:: EXERCISE OBJECTIVE ::
Where the records below show a line containing "ATOM 29 O O", start copying; end with the line containing "ATOM 42 C CA", and copy it too.

Saved data entries:

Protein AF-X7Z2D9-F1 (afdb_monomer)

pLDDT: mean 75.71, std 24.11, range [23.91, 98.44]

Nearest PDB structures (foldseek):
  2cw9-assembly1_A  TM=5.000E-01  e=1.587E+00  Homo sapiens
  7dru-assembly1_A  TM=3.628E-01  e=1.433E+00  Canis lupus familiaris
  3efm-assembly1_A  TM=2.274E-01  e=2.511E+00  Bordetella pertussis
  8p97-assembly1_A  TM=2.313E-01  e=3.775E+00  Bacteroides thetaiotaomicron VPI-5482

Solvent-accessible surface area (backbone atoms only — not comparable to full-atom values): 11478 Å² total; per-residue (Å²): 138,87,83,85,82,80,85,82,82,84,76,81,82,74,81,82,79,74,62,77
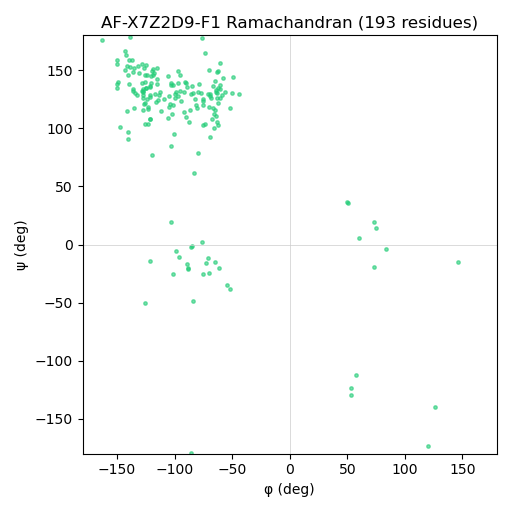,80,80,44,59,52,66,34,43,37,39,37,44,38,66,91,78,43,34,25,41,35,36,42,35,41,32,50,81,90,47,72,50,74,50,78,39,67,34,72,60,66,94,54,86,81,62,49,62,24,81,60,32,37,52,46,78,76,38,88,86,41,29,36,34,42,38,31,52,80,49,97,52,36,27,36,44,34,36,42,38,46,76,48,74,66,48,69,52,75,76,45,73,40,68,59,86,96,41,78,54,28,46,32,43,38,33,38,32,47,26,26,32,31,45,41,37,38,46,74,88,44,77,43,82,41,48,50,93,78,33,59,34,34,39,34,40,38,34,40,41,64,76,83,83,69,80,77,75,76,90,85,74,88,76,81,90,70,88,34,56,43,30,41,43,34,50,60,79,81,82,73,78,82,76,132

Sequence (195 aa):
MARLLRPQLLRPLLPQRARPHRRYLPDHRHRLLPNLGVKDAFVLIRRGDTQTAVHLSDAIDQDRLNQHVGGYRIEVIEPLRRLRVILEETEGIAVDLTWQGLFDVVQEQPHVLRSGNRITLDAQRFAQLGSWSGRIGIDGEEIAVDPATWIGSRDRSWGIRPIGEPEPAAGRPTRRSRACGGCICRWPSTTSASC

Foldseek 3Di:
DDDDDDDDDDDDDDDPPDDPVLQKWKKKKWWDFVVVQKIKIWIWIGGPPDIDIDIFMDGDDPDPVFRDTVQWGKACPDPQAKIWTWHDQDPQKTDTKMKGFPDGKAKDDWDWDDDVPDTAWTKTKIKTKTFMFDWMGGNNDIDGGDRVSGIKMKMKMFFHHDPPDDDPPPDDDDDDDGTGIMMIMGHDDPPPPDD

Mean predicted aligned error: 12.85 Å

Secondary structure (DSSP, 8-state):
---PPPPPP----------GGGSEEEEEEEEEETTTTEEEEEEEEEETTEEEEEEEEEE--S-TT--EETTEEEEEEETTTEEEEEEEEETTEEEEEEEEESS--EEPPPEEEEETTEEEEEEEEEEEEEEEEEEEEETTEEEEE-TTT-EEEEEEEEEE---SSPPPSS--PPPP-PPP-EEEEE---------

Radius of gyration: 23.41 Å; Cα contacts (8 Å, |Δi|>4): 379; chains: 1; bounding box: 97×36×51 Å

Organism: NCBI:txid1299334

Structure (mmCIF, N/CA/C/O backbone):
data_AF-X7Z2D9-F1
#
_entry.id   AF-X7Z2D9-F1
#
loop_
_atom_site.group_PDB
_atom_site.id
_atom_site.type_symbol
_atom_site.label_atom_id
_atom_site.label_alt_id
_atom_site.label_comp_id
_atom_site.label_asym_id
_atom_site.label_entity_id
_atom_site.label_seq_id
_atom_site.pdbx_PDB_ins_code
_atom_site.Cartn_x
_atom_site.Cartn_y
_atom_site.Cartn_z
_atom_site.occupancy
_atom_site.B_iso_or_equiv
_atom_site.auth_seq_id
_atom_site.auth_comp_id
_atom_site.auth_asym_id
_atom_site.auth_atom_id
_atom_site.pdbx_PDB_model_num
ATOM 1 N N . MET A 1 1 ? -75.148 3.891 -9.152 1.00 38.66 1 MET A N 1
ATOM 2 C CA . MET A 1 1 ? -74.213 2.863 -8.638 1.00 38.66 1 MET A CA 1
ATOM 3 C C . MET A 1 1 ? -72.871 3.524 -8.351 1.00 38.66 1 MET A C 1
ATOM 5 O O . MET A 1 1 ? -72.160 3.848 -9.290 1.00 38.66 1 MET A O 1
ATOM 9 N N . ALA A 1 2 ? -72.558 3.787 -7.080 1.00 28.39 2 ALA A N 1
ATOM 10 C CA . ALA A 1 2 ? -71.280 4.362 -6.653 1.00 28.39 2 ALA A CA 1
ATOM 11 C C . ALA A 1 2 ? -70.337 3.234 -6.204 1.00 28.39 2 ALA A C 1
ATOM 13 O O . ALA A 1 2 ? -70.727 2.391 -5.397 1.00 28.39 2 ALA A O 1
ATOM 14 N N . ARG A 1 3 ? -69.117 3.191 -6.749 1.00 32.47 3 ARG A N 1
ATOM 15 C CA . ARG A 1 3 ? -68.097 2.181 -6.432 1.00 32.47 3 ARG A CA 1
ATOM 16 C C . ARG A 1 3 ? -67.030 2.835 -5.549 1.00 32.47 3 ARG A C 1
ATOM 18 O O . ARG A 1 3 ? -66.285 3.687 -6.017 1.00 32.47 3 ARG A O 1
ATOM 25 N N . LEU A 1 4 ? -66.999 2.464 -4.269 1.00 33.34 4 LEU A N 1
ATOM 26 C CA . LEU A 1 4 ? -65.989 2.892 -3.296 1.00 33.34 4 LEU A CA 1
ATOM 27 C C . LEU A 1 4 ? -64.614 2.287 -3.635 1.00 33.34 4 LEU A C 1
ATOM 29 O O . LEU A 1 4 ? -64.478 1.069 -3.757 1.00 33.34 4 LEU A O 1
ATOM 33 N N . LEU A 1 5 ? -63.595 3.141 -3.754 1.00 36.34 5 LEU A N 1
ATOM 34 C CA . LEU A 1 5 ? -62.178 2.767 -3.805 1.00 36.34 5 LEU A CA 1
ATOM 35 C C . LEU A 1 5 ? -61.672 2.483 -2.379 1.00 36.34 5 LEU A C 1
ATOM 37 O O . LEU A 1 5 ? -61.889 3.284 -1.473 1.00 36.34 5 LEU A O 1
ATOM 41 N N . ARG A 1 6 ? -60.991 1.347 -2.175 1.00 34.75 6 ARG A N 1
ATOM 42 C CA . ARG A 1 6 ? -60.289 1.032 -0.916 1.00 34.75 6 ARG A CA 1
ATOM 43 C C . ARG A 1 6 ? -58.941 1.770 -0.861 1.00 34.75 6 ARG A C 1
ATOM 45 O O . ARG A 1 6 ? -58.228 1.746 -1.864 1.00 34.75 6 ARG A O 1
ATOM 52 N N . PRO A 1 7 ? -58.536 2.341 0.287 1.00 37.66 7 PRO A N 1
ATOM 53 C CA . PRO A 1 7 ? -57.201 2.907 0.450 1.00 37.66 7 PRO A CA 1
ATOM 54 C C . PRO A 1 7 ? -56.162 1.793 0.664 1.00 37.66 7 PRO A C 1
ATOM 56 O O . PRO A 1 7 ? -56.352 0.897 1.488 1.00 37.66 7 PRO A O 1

--

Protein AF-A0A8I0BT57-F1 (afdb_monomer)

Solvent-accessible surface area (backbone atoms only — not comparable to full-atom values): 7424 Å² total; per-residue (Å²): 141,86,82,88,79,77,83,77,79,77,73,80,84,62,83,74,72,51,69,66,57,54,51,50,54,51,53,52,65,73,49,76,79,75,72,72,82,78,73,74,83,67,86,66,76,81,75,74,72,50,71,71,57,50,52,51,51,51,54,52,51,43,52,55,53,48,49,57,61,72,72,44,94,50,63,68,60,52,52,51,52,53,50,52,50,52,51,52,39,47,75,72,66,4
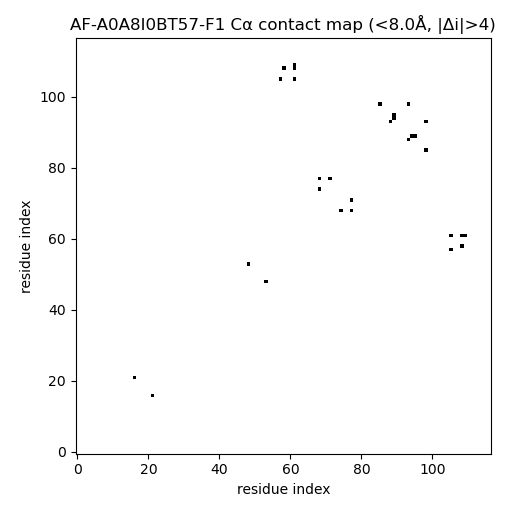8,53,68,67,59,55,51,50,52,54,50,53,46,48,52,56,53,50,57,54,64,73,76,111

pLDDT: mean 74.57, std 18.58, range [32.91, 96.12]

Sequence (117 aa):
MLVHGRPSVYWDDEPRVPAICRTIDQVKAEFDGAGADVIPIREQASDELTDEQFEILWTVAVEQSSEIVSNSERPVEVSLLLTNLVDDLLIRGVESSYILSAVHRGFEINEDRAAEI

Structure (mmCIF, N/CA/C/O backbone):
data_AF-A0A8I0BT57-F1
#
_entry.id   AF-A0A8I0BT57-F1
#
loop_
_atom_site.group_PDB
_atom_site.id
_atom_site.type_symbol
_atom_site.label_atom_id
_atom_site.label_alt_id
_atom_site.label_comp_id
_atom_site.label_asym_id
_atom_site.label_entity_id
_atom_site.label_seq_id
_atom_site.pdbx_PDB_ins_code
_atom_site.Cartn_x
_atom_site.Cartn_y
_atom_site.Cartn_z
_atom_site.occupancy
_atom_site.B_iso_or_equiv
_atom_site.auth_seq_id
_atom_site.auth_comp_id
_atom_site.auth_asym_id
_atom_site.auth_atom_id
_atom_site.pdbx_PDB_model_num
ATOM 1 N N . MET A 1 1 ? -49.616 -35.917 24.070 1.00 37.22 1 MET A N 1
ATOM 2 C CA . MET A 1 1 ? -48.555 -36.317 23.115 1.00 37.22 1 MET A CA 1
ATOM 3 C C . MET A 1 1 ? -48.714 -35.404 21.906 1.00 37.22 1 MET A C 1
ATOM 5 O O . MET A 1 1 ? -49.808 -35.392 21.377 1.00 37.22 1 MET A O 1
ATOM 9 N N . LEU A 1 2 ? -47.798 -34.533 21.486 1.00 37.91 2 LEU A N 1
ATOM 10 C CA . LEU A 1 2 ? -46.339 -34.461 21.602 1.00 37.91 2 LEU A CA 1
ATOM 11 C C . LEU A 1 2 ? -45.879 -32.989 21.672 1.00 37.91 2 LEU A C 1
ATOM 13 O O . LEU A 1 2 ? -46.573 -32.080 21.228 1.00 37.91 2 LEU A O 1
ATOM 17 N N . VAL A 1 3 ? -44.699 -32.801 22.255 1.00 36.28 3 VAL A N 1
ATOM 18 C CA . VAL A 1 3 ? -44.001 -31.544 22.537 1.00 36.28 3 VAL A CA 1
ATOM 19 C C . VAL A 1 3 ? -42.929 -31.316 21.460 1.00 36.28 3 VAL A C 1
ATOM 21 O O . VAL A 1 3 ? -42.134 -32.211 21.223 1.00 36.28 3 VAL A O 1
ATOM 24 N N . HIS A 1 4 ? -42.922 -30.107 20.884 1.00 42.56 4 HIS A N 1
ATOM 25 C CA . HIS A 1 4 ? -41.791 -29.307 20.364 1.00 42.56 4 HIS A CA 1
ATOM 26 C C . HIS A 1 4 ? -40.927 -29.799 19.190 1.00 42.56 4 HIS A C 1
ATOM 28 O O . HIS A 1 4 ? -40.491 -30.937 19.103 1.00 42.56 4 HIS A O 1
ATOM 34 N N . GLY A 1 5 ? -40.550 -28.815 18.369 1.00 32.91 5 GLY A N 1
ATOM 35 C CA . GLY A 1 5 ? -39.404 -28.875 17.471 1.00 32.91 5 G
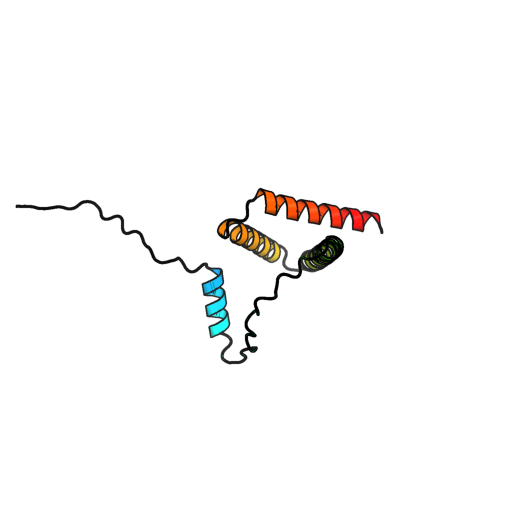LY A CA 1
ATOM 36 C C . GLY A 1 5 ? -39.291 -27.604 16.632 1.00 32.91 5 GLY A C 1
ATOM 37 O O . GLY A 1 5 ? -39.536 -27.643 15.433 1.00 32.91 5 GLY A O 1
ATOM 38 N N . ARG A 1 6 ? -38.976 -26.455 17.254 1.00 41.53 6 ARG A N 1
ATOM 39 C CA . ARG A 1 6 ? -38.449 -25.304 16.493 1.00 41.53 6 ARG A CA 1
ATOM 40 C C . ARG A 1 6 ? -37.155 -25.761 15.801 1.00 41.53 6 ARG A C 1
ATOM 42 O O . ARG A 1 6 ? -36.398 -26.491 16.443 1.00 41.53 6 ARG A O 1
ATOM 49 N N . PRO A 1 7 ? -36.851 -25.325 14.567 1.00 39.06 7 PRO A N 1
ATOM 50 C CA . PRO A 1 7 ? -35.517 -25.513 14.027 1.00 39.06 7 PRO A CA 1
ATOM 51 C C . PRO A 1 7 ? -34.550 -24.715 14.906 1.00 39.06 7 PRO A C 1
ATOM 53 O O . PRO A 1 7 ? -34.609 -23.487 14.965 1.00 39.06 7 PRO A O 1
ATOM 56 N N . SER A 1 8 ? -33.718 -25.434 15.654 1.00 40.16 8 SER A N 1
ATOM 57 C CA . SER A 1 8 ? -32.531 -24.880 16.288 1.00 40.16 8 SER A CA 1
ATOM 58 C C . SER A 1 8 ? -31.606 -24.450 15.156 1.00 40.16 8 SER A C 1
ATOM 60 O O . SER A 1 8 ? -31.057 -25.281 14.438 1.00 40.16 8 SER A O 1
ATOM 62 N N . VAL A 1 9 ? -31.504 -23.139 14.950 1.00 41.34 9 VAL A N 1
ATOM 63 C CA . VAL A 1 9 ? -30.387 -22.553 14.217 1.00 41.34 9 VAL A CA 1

:: EXERCISE RESULT ::
ATOM 29 O O . LEU A 1 4 ? -64.478 1.069 -3.757 1.00 33.34 4 LEU A O 1
ATOM 33 N N . LEU A 1 5 ? -63.595 3.141 -3.754 1.00 36.34 5 LEU A N 1
ATOM 34 C CA . LEU A 1 5 ? -62.178 2.767 -3.805 1.00 36.34 5 LEU A CA 1
ATOM 35 C C . LEU A 1 5 ? -61.672 2.483 -2.379 1.00 36.34 5 LEU A C 1
ATOM 37 O O . LEU A 1 5 ? -61.889 3.284 -1.473 1.00 36.34 5 LEU A O 1
ATOM 41 N N . ARG A 1 6 ? -60.991 1.347 -2.175 1.00 34.75 6 ARG A N 1
ATOM 42 C CA . ARG A 1 6 ? -60.289 1.032 -0.916 1.00 34.75 6 ARG A CA 1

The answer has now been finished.